A decisão dos Estados Unidos de reduzir tarifas sobre dezenas de alimentos, entre eles a carne bovina, foi recebida como um impulso ao comércio exterior de Mato Grosso. A medida reverte parte das sobretaxas impostas em 2025 pelo governo Donald Trump e busca conter a pressão inflacionária no mercado americano. Para o setor pecuário mato-grossense, a mudança abre espaço para recuperação de margens, ampliação de contratos e maior previsibilidade nas exportações.
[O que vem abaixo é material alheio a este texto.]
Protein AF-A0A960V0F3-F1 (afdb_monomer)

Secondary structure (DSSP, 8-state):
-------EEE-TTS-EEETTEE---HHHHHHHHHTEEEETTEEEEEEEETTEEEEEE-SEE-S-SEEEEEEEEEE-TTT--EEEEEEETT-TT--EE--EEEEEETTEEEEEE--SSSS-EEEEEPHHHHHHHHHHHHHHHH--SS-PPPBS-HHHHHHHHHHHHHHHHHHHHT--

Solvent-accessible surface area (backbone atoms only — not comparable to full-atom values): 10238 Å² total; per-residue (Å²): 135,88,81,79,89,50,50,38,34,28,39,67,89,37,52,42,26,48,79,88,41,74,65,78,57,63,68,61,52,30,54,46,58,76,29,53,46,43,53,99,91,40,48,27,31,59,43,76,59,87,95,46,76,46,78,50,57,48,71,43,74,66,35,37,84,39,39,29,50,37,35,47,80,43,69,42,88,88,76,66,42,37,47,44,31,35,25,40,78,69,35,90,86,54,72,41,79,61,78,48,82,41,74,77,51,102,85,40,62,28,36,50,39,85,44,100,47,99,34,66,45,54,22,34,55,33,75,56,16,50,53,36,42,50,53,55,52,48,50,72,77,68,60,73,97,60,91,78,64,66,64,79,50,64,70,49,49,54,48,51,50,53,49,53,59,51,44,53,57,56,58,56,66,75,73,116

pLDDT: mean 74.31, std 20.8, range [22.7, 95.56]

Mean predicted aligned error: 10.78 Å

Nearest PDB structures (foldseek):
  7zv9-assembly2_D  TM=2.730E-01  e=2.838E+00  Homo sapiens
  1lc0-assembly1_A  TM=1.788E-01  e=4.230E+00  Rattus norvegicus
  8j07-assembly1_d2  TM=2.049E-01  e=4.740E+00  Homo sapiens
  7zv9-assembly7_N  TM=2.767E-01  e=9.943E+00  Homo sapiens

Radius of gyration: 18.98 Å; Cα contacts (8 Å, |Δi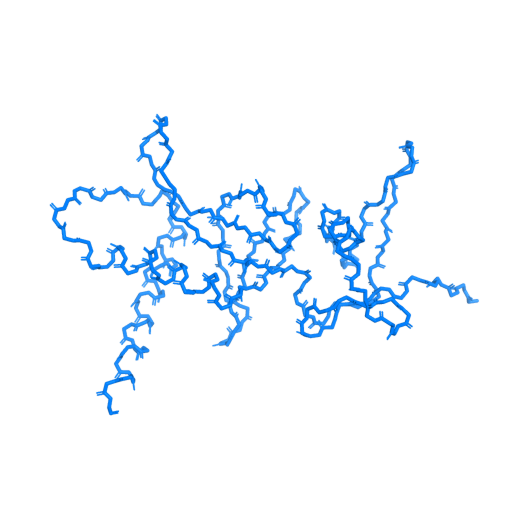|>4): 280; chains: 1; bounding box: 46×39×58 Å

Foldseek 3Di:
DDDDQAAWEQAAVLFIDRPNHTDPPLVVLLQQVVQWDADPVGIWGWDDDPPDTDTHDHPYYNHANKAWQAKAWDADPVPRAIFIWTDIPNRPPDIHTQQDWDDPDPPFTWGFADDPPPDTGIHGYDPNHVVNVVVVLCCVVVPPDDDDHDNPRVNVVVVSVVVVVVVVVVVVVVPD

Sequence (176 aa):
MIITNNDIIIAADGCWYFQGQQITNSGILAYFKSNLGRDKGGYYILNHFGERIEKGYLSAVLGFPLRVMQIDLTNDPGTGHWHLEFQTDYQKHDRRPLDHLHFFDDHTLALQLNADNHHPLYARLSGLAMASLAACLDFETNGAAGEMPCLVNPQTQDFLTSIALQSHEILVWNRS

Structure (mmCIF, N/CA/C/O backbone):
data_AF-A0A960V0F3-F1
#
_entry.id   AF-A0A960V0F3-F1
#
loop_
_atom_site.group_PDB
_atom_site.id
_atom_site.type_symbol
_atom_site.label_atom_id
_atom_site.label_alt_id
_atom_site.label_comp_id
_atom_site.label_asym_id
_atom_site.label_entity_id
_atom_site.label_seq_id
_atom_site.pdbx_PDB_ins_c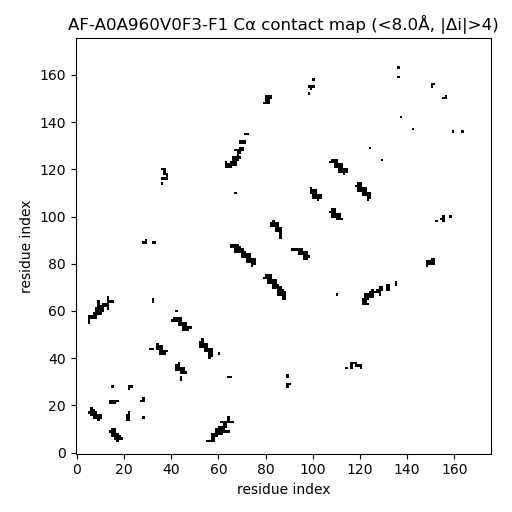ode
_atom_site.Cartn_x
_atom_site.Cartn_y
_atom_site.Cartn_z
_atom_site.occupancy
_atom_site.B_iso_or_equiv
_atom_site.auth_seq_id
_atom_site.auth_comp_id
_atom_site.auth_asym_id
_atom_site.auth_atom_id
_atom_site.pdbx_PDB_model_num
ATOM 1 N N . MET A 1 1 ? -18.161 -2.446 30.652 1.00 33.59 1 MET A N 1
ATOM 2 C CA . MET A 1 1 ? -17.682 -2.770 29.295 1.00 33.59 1 MET A CA 1
ATOM 3 C C . MET A 1 1 ? -17.434 -1.446 28.595 1.00 33.59 1 MET A C 1
ATOM 5 O O . MET A 1 1 ? -18.393 -0.737 28.331 1.00 33.59 1 MET A O 1
ATOM 9 N N . ILE A 1 2 ? -16.174 -1.034 28.456 1.00 27.47 2 ILE A N 1
ATOM 10 C CA . ILE A 1 2 ? -15.831 0.227 27.786 1.00 27.47 2 ILE A CA 1
ATOM 11 C C . ILE A 1 2 ? -15.813 -0.083 26.290 1.00 27.47 2 ILE A C 1
ATOM 13 O O . ILE A 1 2 ? -14.962 -0.837 25.834 1.00 27.47 2 ILE A O 1
ATOM 17 N N . ILE A 1 3 ? -16.804 0.424 25.561 1.00 31.88 3 ILE A N 1
ATOM 18 C CA . ILE A 1 3 ? -16.866 0.333 24.102 1.00 31.88 3 ILE A CA 1
ATOM 19 C C . ILE A 1 3 ? -15.964 1.450 23.575 1.00 31.88 3 ILE A C 1
ATOM 21 O O . ILE A 1 3 ? -16.281 2.629 23.720 1.00 31.88 3 ILE A O 1
ATOM 25 N N . THR A 1 4 ? -14.802 1.103 23.032 1.00 39.25 4 THR A N 1
ATOM 26 C CA . THR A 1 4 ? -13.953 2.059 22.316 1.00 39.25 4 THR A CA 1
ATOM 27 C C . THR A 1 4 ? -14.501 2.222 20.899 1.00 39.25 4 THR A C 1
ATOM 29 O O . THR A 1 4 ? -14.352 1.324 20.079 1.00 39.25 4 THR A O 1
ATOM 32 N N . ASN A 1 5 ? -15.145 3.360 20.627 1.00 44.75 5 ASN A N 1
ATOM 33 C CA . ASN A 1 5 ? -15.819 3.738 19.371 1.00 44.75 5 ASN A CA 1
ATOM 34 C C . ASN A 1 5 ? -14.871 3.991 18.163 1.00 44.75 5 ASN A C 1
ATOM 36 O O . ASN A 1 5 ? -15.107 4.916 17.387 1.00 44.75 5 ASN A O 1
ATOM 40 N N . ASN A 1 6 ? -13.799 3.211 17.986 1.00 56.69 6 ASN A N 1
ATOM 41 C CA . ASN A 1 6 ? -12.856 3.344 16.863 1.00 56.69 6 ASN A CA 1
ATOM 42 C C . ASN A 1 6 ? -13.115 2.281 15.784 1.00 56.69 6 ASN A C 1
ATOM 44 O O . ASN A 1 6 ? -12.243 1.488 15.451 1.00 56.69 6 ASN A O 1
ATOM 48 N N . ASP A 1 7 ? -14.316 2.274 15.206 1.00 82.56 7 ASP A N 1
ATOM 49 C CA . ASP A 1 7 ? -14.700 1.313 14.163 1.00 82.56 7 ASP A CA 1
ATOM 50 C C . ASP A 1 7 ? -14.173 1.709 12.781 1.00 82.56 7 ASP A C 1
ATOM 52 O O . ASP A 1 7 ? -14.946 1.884 11.835 1.00 82.56 7 ASP A O 1
ATOM 56 N N . ILE A 1 8 ? -12.853 1.888 12.661 1.00 92.69 8 ILE A N 1
ATOM 57 C CA . ILE A 1 8 ? -12.214 1.949 11.347 1.00 92.69 8 ILE A CA 1
ATOM 58 C C . ILE A 1 8 ? -11.941 0.516 10.894 1.00 92.69 8 ILE A C 1
ATOM 60 O O . ILE A 1 8 ? -11.257 -0.246 11.583 1.00 92.69 8 ILE A O 1
ATOM 64 N N . ILE A 1 9 ? -12.461 0.159 9.724 1.00 94.69 9 ILE A N 1
ATOM 65 C CA . ILE A 1 9 ? -12.225 -1.136 9.086 1.00 94.69 9 ILE A CA 1
ATOM 66 C C . ILE A 1 9 ? -11.729 -0.953 7.656 1.00 94.69 9 ILE A C 1
ATOM 68 O O . ILE A 1 9 ? -12.044 0.036 6.991 1.00 94.69 9 ILE A O 1
ATOM 72 N N . ILE A 1 10 ? -10.998 -1.948 7.168 1.00 95.06 10 ILE A N 1
ATOM 73 C CA . ILE A 1 10 ? -10.577 -2.052 5.772 1.00 95.06 10 ILE A CA 1
ATOM 74 C C . ILE A 1 10 ? -11.248 -3.288 5.194 1.00 95.06 10 ILE A C 1
ATOM 76 O O . ILE A 1 10 ? -10.997 -4.407 5.646 1.00 95.06 10 ILE A O 1
ATOM 80 N N . ALA A 1 11 ? -12.130 -3.086 4.223 1.00 93.75 11 ALA A N 1
ATOM 81 C CA . ALA A 1 11 ? -12.861 -4.166 3.580 1.00 93.75 11 ALA A CA 1
ATOM 82 C C . ALA A 1 11 ? -11.981 -4.927 2.571 1.00 93.75 11 ALA A C 1
ATOM 84 O O . ALA A 1 11 ? -10.867 -4.514 2.242 1.00 93.75 11 ALA A O 1
ATOM 85 N N . ALA A 1 12 ? -12.484 -6.060 2.075 1.00 90.56 12 ALA A N 1
ATOM 86 C CA . ALA A 1 12 ? -11.759 -6.934 1.147 1.00 90.56 12 ALA A CA 1
ATOM 87 C C . ALA A 1 12 ? -11.403 -6.251 -0.192 1.00 90.56 12 ALA A C 1
ATOM 89 O O . ALA A 1 12 ? -10.409 -6.593 -0.831 1.00 90.56 12 ALA A O 1
ATOM 90 N N . ASP A 1 13 ? -12.180 -5.249 -0.604 1.00 88.31 13 ASP A N 1
ATOM 91 C CA . ASP A 1 13 ? -11.919 -4.420 -1.788 1.00 88.31 13 ASP A CA 1
ATOM 92 C C . ASP A 1 13 ? -10.810 -3.363 -1.569 1.00 88.31 13 ASP A C 1
ATOM 94 O O . ASP A 1 13 ? -10.359 -2.715 -2.521 1.00 88.31 13 ASP A O 1
ATOM 98 N N . GLY A 1 14 ? -10.333 -3.214 -0.328 1.00 91.00 14 GLY A N 1
ATOM 99 C CA . GLY A 1 14 ? -9.352 -2.214 0.094 1.00 91.00 14 GLY A CA 1
ATOM 100 C C . GLY A 1 14 ? -9.961 -0.851 0.440 1.00 91.00 14 GLY A C 1
ATOM 101 O O . GLY A 1 14 ? -9.218 0.100 0.691 1.00 91.00 14 GLY A O 1
ATOM 102 N N . CYS A 1 15 ? -11.290 -0.722 0.456 1.00 93.44 15 CYS A N 1
ATOM 103 C CA . CYS A 1 15 ? -11.962 0.496 0.889 1.00 93.44 15 CYS A CA 1
ATOM 104 C C . CYS A 1 15 ? -11.947 0.612 2.416 1.00 93.44 15 CYS A C 1
ATOM 106 O O . CYS A 1 15 ? -12.122 -0.367 3.144 1.00 93.44 15 CYS A O 1
ATOM 108 N N . TRP A 1 16 ? -11.764 1.839 2.896 1.00 95.50 16 TRP A N 1
ATOM 109 C CA . TRP A 1 16 ? -11.768 2.160 4.318 1.00 95.50 16 TRP A CA 1
ATOM 110 C C . TRP A 1 16 ? -13.155 2.639 4.732 1.00 95.50 16 TRP A C 1
ATOM 112 O O . TRP A 1 16 ? -13.762 3.458 4.039 1.00 95.50 16 TRP A O 1
ATOM 122 N N . TYR A 1 17 ? -13.636 2.164 5.874 1.00 94.88 17 TYR A N 1
ATOM 123 C CA . TYR A 1 17 ? -14.925 2.548 6.440 1.00 94.88 17 TYR A CA 1
ATOM 124 C C . TYR A 1 17 ? -14.742 3.008 7.878 1.00 94.88 17 TYR A C 1
ATOM 126 O O . TYR A 1 17 ? -13.927 2.446 8.603 1.00 94.88 17 TYR A O 1
ATOM 134 N N . PHE A 1 18 ? -15.527 3.998 8.289 1.00 93.44 18 PHE A N 1
ATOM 135 C CA . PHE A 1 18 ? -15.673 4.411 9.678 1.00 93.44 18 PHE A CA 1
ATOM 136 C C . PHE A 1 18 ? -17.145 4.319 10.059 1.00 93.44 18 PHE A C 1
ATOM 138 O O . PHE A 1 18 ? -17.987 4.939 9.409 1.00 93.44 18 PHE A O 1
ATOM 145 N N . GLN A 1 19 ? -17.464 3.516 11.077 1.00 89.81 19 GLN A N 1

A Federação da Agricultura e Pecuária de Mato Grosso (Famato) classificou o anúncio como um sinal de retomada do diálogo com Washington. “A pecuária mato-grossense comemora essa reversão de tarifas. Esperamos que esse novo cenário contribua para ampliar exportações, consolidar parcerias e fortalecer o agronegócio regional”, afirmou o superintendente Cleiton Gauer. Segundo ele, o fim da sobretaxa pode favorecer acordos mais longos e estabilidade no planejamento das vendas.

Mato Grosso segue como principal produtor de carne bovina do país e ampliou sua participação no comércio exterior ao longo do ano. Dados do Instituto Mato-grossense de Economia Agropecuária (Imea) indicam que, entre janeiro e outubro de 2025, o volume exportado pelo estado cresceu 35,19% em relação ao mesmo período de 2024. Em outubro, as vendas externas somaram 107,94 mil toneladas, com receita de US$ 462,82 milhões. O instituto aponta ainda diversificação de destinos e espaço para avanços no ranking nacional.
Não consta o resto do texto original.